Limitations and When Not to Use This
The paper's results show a critical limitation: while logit-level KD provides consistent gains, more sophisticated distillation (including EWAD/CPDP) degrades performance on longer summaries, suggesting the approach may not generalize well to longer-form generation tasks common in production. The method assumes you have multiple teacher models available, which adds significant computational and memory cost; for single-teacher or budget-constrained scenarios, simpler approaches likely suffice. Evaluation is limited to Bangla datasets and models, leaving unclear how well this transfers to high-resource languages like English or to very different architectures beyond T5-style models.
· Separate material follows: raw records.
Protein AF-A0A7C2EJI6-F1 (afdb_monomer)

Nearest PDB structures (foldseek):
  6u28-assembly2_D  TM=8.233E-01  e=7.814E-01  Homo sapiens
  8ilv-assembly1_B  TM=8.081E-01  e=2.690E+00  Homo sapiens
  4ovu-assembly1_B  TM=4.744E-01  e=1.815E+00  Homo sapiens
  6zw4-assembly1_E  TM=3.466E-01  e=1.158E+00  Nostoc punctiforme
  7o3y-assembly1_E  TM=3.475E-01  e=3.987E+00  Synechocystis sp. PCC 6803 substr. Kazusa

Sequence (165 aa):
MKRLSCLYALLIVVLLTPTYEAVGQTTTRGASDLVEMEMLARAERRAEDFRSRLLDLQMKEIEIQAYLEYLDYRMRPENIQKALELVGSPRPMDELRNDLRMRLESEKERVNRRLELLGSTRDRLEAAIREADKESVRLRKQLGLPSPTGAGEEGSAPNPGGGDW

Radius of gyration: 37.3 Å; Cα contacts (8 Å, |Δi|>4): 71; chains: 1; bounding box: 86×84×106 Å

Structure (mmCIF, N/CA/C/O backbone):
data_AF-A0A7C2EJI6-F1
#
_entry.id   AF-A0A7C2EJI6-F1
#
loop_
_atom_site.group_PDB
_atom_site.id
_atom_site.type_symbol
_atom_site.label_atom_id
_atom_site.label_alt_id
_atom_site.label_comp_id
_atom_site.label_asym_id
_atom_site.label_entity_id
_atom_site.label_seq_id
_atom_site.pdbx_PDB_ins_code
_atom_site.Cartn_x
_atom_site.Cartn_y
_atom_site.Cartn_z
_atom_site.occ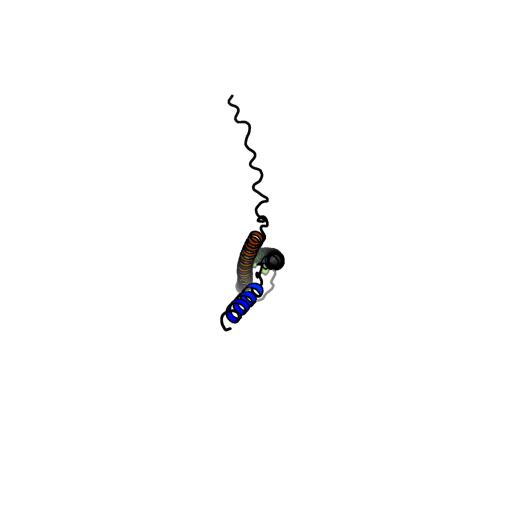upancy
_atom_site.B_iso_or_equiv
_atom_site.auth_seq_id
_atom_site.auth_comp_id
_atom_site.auth_asym_id
_atom_site.auth_atom_id
_atom_site.pdbx_PDB_model_num
ATOM 1 N N . MET A 1 1 ? -59.355 -32.048 72.278 1.00 53.69 1 MET A N 1
ATOM 2 C CA . MET A 1 1 ? -57.935 -31.618 72.279 1.00 53.69 1 MET A CA 1
ATOM 3 C C . MET A 1 1 ? -57.264 -31.629 70.888 1.00 53.69 1 MET A C 1
ATOM 5 O O . MET A 1 1 ? -56.068 -31.841 70.809 1.00 53.69 1 MET A O 1
ATOM 9 N N . LYS A 1 2 ? -57.978 -31.365 69.773 1.00 51.28 2 LYS A N 1
ATOM 10 C CA . LYS A 1 2 ? -57.382 -31.359 68.410 1.00 51.28 2 LYS A CA 1
ATOM 11 C C . LYS A 1 2 ? -57.243 -29.967 67.768 1.00 51.28 2 LYS A C 1
ATOM 13 O O . LYS A 1 2 ? -56.590 -29.837 66.746 1.00 51.28 2 LYS A O 1
ATOM 18 N N . ARG A 1 3 ? -57.820 -28.915 68.369 1.00 50.88 3 ARG A N 1
ATOM 19 C CA . ARG A 1 3 ? -57.826 -27.555 67.790 1.00 50.88 3 ARG A CA 1
ATOM 20 C C . ARG A 1 3 ? -56.614 -26.690 68.175 1.00 50.88 3 ARG A C 1
ATOM 22 O O . ARG A 1 3 ? -56.316 -25.750 67.455 1.00 50.88 3 ARG A O 1
ATOM 29 N N . LEU A 1 4 ? -55.874 -27.041 69.236 1.00 54.56 4 LEU A N 1
ATOM 30 C CA . LEU A 1 4 ? -54.634 -26.336 69.609 1.00 54.56 4 LEU A CA 1
ATOM 31 C C . LEU A 1 4 ? -53.424 -26.724 68.736 1.00 54.56 4 LEU A C 1
ATOM 33 O O . LEU A 1 4 ? -52.527 -25.912 68.548 1.00 54.56 4 LEU A O 1
ATOM 37 N N . SER A 1 5 ? -53.413 -27.927 68.152 1.00 51.12 5 SER A N 1
ATOM 38 C CA . SER A 1 5 ? -52.292 -28.405 67.326 1.00 51.12 5 SER A CA 1
ATOM 39 C C . SER A 1 5 ? -52.220 -27.714 65.953 1.00 51.12 5 SER A C 1
ATOM 41 O O . SER A 1 5 ? -51.126 -27.446 65.467 1.00 51.12 5 SER A O 1
ATOM 43 N N . CYS A 1 6 ? -53.361 -27.323 65.368 1.00 50.41 6 CYS A N 1
ATOM 44 C CA . CYS A 1 6 ? -53.384 -26.556 64.113 1.00 50.41 6 CYS A CA 1
ATOM 45 C C . CYS A 1 6 ? -52.896 -25.110 64.271 1.00 50.41 6 CYS A C 1
ATOM 47 O O . CYS A 1 6 ? -52.287 -24.576 63.349 1.00 50.41 6 CYS A O 1
ATOM 49 N N . LEU A 1 7 ? -53.135 -24.478 65.425 1.00 56.12 7 LEU A N 1
ATOM 50 C CA . LEU A 1 7 ? -52.664 -23.111 65.670 1.00 56.12 7 LEU A CA 1
ATOM 51 C C . LEU A 1 7 ? -51.144 -23.067 65.855 1.00 56.12 7 LEU A C 1
ATOM 53 O O . LEU A 1 7 ? -50.499 -22.154 65.352 1.00 56.12 7 LEU A O 1
ATOM 57 N N . TYR A 1 8 ? -50.563 -24.088 66.490 1.00 57.28 8 TYR A N 1
ATOM 58 C CA . TYR A 1 8 ? -49.111 -24.186 66.651 1.00 57.28 8 TYR A CA 1
ATOM 59 C C . TYR A 1 8 ? -48.393 -24.440 65.314 1.00 57.28 8 TYR A C 1
ATOM 61 O O . TYR A 1 8 ? -47.330 -23.880 65.066 1.00 57.28 8 TYR A O 1
ATOM 69 N N . ALA A 1 9 ? -49.002 -25.223 64.416 1.00 57.91 9 ALA A N 1
ATOM 70 C CA . ALA A 1 9 ? -48.452 -25.478 63.084 1.00 57.91 9 ALA A CA 1
ATOM 71 C C . ALA A 1 9 ? -48.446 -24.221 62.193 1.00 57.91 9 ALA A C 1
ATOM 73 O O . ALA A 1 9 ? -47.470 -23.978 61.488 1.00 57.91 9 ALA A O 1
ATOM 74 N N . LEU A 1 10 ? -49.489 -23.386 62.258 1.00 56.75 10 LEU A N 1
ATOM 75 C CA . LEU A 1 10 ? -49.529 -22.121 61.512 1.00 56.75 10 LEU A CA 1
ATOM 76 C C . LEU A 1 10 ? -48.543 -21.082 62.061 1.00 56.75 10 LEU A C 1
ATOM 78 O O . LEU A 1 10 ? -47.930 -20.353 61.287 1.00 56.75 10 LEU A O 1
ATOM 82 N N . LEU A 1 11 ? -48.340 -21.050 63.380 1.00 55.69 11 LEU A N 1
ATOM 83 C CA . LEU A 1 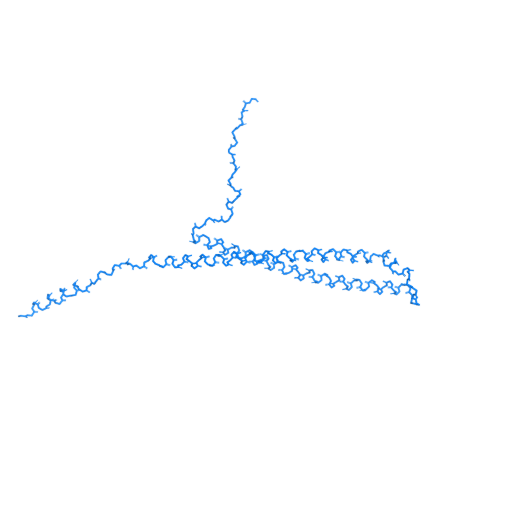11 ? -47.426 -20.105 64.023 1.00 55.69 11 LEU A CA 1
ATOM 84 C C . LEU A 1 11 ? -45.950 -20.438 63.728 1.00 55.69 11 LEU A C 1
ATOM 86 O O . LEU A 1 11 ? -45.142 -19.529 63.562 1.00 55.69 11 LEU A O 1
ATOM 90 N N . ILE A 1 12 ? -45.613 -21.723 63.554 1.00 59.44 12 ILE A N 1
ATOM 91 C CA . ILE A 1 12 ? -44.278 -22.154 63.105 1.00 59.44 12 ILE A CA 1
ATOM 92 C C . ILE A 1 12 ? -44.037 -21.778 61.636 1.00 59.44 12 ILE A C 1
ATOM 94 O O . ILE A 1 12 ? -42.952 -21.311 61.314 1.00 59.44 12 ILE A O 1
ATOM 98 N N . VAL A 1 13 ? -45.032 -21.913 60.752 1.00 58.00 13 VAL A N 1
ATOM 99 C CA . VAL A 1 13 ? -44.876 -21.564 59.324 1.00 58.00 13 VAL A CA 1
ATOM 100 C C . VAL A 1 13 ? -44.729 -20.051 59.118 1.00 58.00 13 VAL A C 1
ATOM 102 O O . VAL A 1 13 ? -43.940 -19.635 58.278 1.00 58.00 13 VAL A O 1
ATOM 105 N N . VAL A 1 14 ? -45.414 -19.226 59.916 1.00 58.44 14 VAL A N 1
ATOM 106 C CA . VAL A 1 14 ? -45.299 -17.755 59.846 1.00 58.44 14 VAL A CA 1
ATOM 107 C C . VAL A 1 14 ? -43.995 -17.237 60.474 1.00 58.44 14 VAL A C 1
ATOM 109 O O . VAL A 1 14 ? -43.473 -16.219 60.032 1.00 58.44 14 VAL A O 1
ATOM 112 N N . LEU A 1 15 ? -43.420 -17.942 61.458 1.00 56.94 15 LEU A N 1
ATOM 113 C CA . LEU A 1 15 ? -42.116 -17.589 62.044 1.00 56.94 15 LEU A CA 1
ATOM 114 C C . LEU A 1 15 ? -40.907 -18.123 61.255 1.00 56.94 15 LEU A C 1
ATOM 116 O O . LEU A 1 15 ? -39.786 -17.694 61.517 1.00 56.94 15 LEU A O 1
ATOM 120 N N . LEU A 1 16 ? -41.116 -19.038 60.300 1.00 56.78 16 LEU A N 1
ATOM 121 C CA . LEU A 1 16 ? -40.063 -19.607 59.447 1.00 56.78 16 LEU A CA 1
ATOM 122 C C . LEU A 1 16 ? -40.094 -19.126 57.995 1.00 56.78 16 LEU A C 1
ATOM 124 O O . LEU A 1 16 ? -39.358 -19.669 57.176 1.00 56.78 16 LEU A O 1
ATOM 128 N N . THR A 1 17 ? -40.884 -18.109 57.650 1.00 54.69 17 THR A N 1
ATOM 129 C CA . THR A 1 17 ? -40.645 -17.367 56.409 1.00 54.69 17 THR A CA 1
ATOM 130 C C . THR A 1 17 ? -39.577 -16.314 56.688 1.00 54.69 17 THR A C 1
ATOM 132 O O . THR A 1 17 ? -39.922 -15.248 57.205 1.00 54.69 17 THR A O 1
ATOM 135 N N . PRO A 1 18 ? -38.285 -16.562 56.392 1.00 52.59 18 PRO A N 1
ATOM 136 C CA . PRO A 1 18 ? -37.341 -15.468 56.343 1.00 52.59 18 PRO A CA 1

The cross-lingual results (71-122% retention) show concerning variance—the 71% lower bound represents significant degradation, suggesting the approach's reliability breaks down in truly distant language pairs or when teacher diversity is too high.
Research Context
This work builds on decades of knowledge distillation research (Hinton et al., 2015) and recent multi-teacher distillation work, advancing the field by explicitly modeling teacher reliability rather than treating all teachers as equally authoritative. It connects to the broader trend of distillation in low-resource NLP, where labeled data scarcity makes teacher supervision critical. The paper contributes to understanding when and why complex distillation mechanisms help (semantic metrics improve) versus hurt (longer sequences degrade), filling a gap in the literature around distillation robustness. The cross-lingual experiments position this as relevant to the expanding work on cross-lingual knowledge transfer and multilingual model compression, especially important as attention shifts toward non-English languages.